Top of Dataset content

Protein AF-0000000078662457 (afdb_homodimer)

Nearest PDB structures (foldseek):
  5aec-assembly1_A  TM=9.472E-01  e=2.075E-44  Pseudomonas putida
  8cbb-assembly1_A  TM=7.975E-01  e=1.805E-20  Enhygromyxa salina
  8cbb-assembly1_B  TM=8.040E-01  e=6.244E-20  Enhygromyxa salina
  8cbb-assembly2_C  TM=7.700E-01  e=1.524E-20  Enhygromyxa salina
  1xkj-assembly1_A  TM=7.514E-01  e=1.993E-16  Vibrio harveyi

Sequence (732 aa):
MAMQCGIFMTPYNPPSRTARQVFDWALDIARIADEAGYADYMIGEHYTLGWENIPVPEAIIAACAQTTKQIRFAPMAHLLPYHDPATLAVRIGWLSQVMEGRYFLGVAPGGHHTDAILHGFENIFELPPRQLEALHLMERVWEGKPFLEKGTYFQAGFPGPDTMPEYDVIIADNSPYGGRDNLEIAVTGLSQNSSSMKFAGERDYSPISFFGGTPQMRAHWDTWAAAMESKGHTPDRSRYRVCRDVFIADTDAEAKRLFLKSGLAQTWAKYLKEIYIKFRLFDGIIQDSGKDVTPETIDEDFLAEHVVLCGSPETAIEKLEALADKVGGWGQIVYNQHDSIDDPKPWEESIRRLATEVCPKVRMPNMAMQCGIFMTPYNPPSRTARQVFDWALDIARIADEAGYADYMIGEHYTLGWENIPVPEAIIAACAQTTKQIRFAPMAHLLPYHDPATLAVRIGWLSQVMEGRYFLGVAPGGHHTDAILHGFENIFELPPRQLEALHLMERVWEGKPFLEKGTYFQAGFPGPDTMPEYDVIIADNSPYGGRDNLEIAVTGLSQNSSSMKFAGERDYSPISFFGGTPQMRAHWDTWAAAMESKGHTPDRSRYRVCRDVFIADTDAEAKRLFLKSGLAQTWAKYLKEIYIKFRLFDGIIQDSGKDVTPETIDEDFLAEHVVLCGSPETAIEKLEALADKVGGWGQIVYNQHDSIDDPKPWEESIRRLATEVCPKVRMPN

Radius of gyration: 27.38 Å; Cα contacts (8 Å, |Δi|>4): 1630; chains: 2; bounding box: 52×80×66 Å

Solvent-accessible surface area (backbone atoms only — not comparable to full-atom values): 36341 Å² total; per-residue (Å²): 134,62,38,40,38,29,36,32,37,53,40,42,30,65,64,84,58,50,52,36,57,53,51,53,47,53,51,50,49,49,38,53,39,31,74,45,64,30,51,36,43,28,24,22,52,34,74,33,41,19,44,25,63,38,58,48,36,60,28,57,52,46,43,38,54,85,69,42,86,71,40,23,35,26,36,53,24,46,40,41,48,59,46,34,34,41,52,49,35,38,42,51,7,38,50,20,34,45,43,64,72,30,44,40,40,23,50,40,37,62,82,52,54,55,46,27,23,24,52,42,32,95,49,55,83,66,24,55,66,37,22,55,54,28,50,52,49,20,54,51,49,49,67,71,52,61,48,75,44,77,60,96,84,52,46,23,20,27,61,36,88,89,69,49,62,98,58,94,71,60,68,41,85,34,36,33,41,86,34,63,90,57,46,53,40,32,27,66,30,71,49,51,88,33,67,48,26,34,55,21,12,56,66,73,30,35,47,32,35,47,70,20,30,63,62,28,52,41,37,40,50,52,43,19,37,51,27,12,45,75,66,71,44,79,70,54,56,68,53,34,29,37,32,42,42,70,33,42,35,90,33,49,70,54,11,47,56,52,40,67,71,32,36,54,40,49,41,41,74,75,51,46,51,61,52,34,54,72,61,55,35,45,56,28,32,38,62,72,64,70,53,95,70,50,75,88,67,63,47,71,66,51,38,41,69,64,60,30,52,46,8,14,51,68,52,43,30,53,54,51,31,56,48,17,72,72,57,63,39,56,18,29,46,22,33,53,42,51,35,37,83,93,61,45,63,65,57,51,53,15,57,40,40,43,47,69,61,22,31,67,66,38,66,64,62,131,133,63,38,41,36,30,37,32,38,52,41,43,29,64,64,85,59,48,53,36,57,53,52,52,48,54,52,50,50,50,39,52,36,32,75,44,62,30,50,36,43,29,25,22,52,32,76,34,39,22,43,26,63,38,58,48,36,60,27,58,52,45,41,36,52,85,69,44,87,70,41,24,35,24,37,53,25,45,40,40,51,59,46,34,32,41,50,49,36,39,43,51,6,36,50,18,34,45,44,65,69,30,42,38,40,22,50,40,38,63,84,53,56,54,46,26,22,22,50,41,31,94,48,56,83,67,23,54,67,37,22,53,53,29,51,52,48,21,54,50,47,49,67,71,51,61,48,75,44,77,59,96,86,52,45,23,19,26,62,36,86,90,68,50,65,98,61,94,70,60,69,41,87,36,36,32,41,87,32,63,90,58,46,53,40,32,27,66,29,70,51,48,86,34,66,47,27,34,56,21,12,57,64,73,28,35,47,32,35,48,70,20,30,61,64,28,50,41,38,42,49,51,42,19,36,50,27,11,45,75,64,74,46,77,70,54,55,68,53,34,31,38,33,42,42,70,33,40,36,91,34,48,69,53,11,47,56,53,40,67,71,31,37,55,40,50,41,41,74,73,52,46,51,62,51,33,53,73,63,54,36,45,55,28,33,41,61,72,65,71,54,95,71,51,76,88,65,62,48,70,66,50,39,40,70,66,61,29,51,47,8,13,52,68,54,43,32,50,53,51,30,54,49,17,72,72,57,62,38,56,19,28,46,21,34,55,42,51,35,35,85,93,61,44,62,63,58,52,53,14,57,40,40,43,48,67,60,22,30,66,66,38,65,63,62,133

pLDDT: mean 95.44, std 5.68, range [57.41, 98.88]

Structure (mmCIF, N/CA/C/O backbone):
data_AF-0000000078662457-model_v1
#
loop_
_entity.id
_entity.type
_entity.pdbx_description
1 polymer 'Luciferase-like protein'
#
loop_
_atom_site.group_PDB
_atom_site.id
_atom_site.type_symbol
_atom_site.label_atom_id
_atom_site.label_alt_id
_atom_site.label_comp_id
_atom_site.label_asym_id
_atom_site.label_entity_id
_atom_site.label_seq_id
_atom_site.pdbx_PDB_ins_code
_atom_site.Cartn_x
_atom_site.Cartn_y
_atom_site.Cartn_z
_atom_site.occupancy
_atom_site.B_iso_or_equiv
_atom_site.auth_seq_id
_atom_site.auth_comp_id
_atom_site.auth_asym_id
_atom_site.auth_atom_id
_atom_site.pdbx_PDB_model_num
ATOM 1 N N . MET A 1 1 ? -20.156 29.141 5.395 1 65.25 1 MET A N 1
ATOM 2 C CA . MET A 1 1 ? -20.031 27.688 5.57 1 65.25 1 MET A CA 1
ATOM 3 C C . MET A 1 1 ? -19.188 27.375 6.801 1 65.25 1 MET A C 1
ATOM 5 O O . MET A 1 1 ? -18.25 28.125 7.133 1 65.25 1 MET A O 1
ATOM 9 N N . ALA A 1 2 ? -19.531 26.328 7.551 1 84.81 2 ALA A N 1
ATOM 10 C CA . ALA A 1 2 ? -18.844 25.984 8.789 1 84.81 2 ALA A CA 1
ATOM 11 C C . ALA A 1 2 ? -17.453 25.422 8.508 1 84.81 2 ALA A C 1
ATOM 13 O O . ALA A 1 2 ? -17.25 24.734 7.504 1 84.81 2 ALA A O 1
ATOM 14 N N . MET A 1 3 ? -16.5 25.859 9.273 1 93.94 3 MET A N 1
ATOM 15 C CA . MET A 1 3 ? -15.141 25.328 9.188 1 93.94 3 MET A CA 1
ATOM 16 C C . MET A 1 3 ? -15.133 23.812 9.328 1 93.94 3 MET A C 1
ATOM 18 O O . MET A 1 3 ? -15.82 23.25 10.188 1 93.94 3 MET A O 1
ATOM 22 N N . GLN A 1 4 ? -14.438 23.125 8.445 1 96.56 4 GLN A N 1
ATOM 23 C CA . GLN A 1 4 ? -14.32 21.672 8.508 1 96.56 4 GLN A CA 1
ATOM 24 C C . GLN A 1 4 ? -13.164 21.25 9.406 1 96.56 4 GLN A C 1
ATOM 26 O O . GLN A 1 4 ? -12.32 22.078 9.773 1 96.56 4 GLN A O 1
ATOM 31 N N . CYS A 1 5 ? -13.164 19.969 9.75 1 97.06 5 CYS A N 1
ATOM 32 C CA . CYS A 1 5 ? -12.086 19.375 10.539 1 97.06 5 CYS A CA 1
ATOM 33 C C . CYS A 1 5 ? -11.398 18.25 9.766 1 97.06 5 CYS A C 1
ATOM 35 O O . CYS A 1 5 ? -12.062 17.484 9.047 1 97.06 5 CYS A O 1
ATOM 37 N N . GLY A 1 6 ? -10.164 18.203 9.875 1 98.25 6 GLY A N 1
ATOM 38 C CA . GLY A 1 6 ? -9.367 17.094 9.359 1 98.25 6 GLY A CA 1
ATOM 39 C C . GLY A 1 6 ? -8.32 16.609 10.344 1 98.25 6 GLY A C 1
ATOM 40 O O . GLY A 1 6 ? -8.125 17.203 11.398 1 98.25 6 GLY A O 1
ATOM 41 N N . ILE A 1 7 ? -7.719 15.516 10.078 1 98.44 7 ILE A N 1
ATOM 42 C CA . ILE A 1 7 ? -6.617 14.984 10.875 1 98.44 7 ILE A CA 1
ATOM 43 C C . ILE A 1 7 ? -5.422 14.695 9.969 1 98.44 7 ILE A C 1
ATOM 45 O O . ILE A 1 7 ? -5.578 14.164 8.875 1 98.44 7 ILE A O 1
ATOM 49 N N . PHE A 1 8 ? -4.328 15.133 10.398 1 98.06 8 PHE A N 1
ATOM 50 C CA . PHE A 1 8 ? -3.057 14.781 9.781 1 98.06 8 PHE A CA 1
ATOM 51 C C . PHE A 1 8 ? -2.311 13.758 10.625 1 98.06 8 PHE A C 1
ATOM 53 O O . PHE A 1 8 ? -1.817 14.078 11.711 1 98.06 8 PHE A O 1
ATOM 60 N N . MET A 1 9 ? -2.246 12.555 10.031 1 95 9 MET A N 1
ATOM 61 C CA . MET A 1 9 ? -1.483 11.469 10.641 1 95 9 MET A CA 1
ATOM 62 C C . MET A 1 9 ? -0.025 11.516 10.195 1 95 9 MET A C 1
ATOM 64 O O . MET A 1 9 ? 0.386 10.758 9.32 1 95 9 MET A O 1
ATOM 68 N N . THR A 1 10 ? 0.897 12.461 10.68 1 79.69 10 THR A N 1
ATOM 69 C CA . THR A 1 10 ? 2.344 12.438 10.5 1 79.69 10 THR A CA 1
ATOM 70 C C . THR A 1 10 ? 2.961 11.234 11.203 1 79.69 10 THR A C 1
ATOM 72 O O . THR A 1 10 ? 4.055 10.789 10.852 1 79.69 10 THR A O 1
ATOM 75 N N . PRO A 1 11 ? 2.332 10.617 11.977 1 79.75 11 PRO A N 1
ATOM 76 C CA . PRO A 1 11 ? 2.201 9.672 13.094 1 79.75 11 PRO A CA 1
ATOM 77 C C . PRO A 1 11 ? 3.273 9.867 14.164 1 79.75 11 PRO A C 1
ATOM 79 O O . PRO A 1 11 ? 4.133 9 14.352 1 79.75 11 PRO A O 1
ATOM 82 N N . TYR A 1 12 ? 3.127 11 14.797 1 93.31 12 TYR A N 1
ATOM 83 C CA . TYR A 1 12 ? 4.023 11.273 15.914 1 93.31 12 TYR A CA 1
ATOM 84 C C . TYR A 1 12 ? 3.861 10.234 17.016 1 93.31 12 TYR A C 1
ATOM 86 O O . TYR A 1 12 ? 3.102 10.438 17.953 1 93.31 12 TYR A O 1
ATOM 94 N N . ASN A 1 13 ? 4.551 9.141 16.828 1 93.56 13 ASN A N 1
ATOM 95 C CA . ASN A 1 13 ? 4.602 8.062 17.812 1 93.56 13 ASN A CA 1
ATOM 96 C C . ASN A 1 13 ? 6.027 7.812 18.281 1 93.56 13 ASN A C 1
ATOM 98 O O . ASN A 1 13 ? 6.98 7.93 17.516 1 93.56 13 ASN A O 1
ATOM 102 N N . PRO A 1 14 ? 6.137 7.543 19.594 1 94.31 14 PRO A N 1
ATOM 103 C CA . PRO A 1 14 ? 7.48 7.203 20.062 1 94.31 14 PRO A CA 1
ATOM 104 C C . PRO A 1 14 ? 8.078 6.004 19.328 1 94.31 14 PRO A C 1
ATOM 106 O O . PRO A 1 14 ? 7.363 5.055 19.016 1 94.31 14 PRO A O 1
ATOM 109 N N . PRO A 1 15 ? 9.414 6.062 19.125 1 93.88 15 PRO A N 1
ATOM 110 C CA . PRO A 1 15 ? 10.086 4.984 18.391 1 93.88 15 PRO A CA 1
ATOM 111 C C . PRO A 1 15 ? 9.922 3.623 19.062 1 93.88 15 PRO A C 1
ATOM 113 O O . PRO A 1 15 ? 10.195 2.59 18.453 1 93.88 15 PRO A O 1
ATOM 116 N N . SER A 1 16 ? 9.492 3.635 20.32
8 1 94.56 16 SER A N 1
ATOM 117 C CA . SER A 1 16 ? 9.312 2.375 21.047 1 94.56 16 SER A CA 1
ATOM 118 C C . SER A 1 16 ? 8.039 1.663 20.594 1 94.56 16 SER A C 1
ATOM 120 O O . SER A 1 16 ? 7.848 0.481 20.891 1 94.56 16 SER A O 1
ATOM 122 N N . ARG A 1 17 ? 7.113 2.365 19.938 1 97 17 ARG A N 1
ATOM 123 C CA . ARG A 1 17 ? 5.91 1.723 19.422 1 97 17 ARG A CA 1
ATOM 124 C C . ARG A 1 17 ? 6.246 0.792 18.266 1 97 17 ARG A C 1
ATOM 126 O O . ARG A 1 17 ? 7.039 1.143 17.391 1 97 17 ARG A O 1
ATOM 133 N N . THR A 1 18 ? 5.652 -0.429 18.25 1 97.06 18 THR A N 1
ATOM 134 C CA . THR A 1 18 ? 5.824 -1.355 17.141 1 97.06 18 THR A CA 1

Bottom of Dataset content

[Exercise brief] Please transcribe exactly the lines above from the line that has "ATOM 72 O O" up to and including the line that has "8 1 94.56 16 SER A N 1"; no other line belongs in the answer.

[Task response]
ATOM 72 O O . THR A 1 10 ? 4.055 10.789 10.852 1 79.69 10 THR A O 1
ATOM 75 N N . PRO A 1 11 ? 2.332 10.617 11.977 1 79.75 11 PRO A N 1
ATOM 76 C CA . PRO A 1 11 ? 2.201 9.672 13.094 1 79.75 11 PRO A CA 1
ATOM 77 C C . PRO A 1 11 ? 3.273 9.867 14.164 1 79.75 11 PRO A C 1
ATOM 79 O O . PRO A 1 11 ? 4.133 9 14.352 1 79.75 11 PRO A O 1
ATOM 82 N N . TYR A 1 12 ? 3.127 11 14.797 1 93.31 12 TYR A N 1
ATOM 83 C CA . TYR A 1 12 ? 4.023 11.273 15.914 1 93.31 12 TYR A CA 1
ATOM 84 C C . TYR A 1 12 ? 3.861 10.234 17.016 1 93.31 12 TYR A C 1
ATOM 86 O O . TYR A 1 12 ? 3.102 10.438 17.953 1 93.31 12 TYR A O 1
ATOM 94 N N . ASN A 1 13 ? 4.551 9.141 16.828 1 93.56 13 ASN A N 1
ATOM 95 C CA . ASN A 1 13 ? 4.602 8.062 17.812 1 93.56 13 ASN A CA 1
ATOM 96 C C . ASN A 1 13 ? 6.027 7.812 18.281 1 93.56 13 ASN A C 1
ATOM 98 O O . ASN A 1 13 ? 6.98 7.93 17.516 1 93.56 13 ASN A O 1
ATOM 102 N N . PRO A 1 14 ? 6.137 7.543 19.594 1 94.31 14 PRO A N 1
ATOM 103 C CA . PRO A 1 14 ? 7.48 7.203 20.062 1 94.31 14 PRO A CA 1
ATOM 104 C C . PRO A 1 14 ? 8.078 6.004 19.328 1 94.31 14 PRO A C 1
ATOM 106 O O . PRO A 1 14 ? 7.363 5.055 19.016 1 94.31 14 PRO A O 1
ATOM 109 N N . PRO A 1 15 ? 9.414 6.062 19.125 1 93.88 15 PRO A N 1
ATOM 110 C CA . PRO A 1 15 ? 10.086 4.984 18.391 1 93.88 15 PRO A CA 1
ATOM 111 C C . PRO A 1 15 ? 9.922 3.623 19.062 1 93.88 15 PRO A C 1
ATOM 113 O O . PRO A 1 15 ? 10.195 2.59 18.453 1 93.88 15 PRO A O 1
ATOM 116 N N . SER A 1 16 ? 9.492 3.635 20.32
8 1 94.56 16 SER A N 1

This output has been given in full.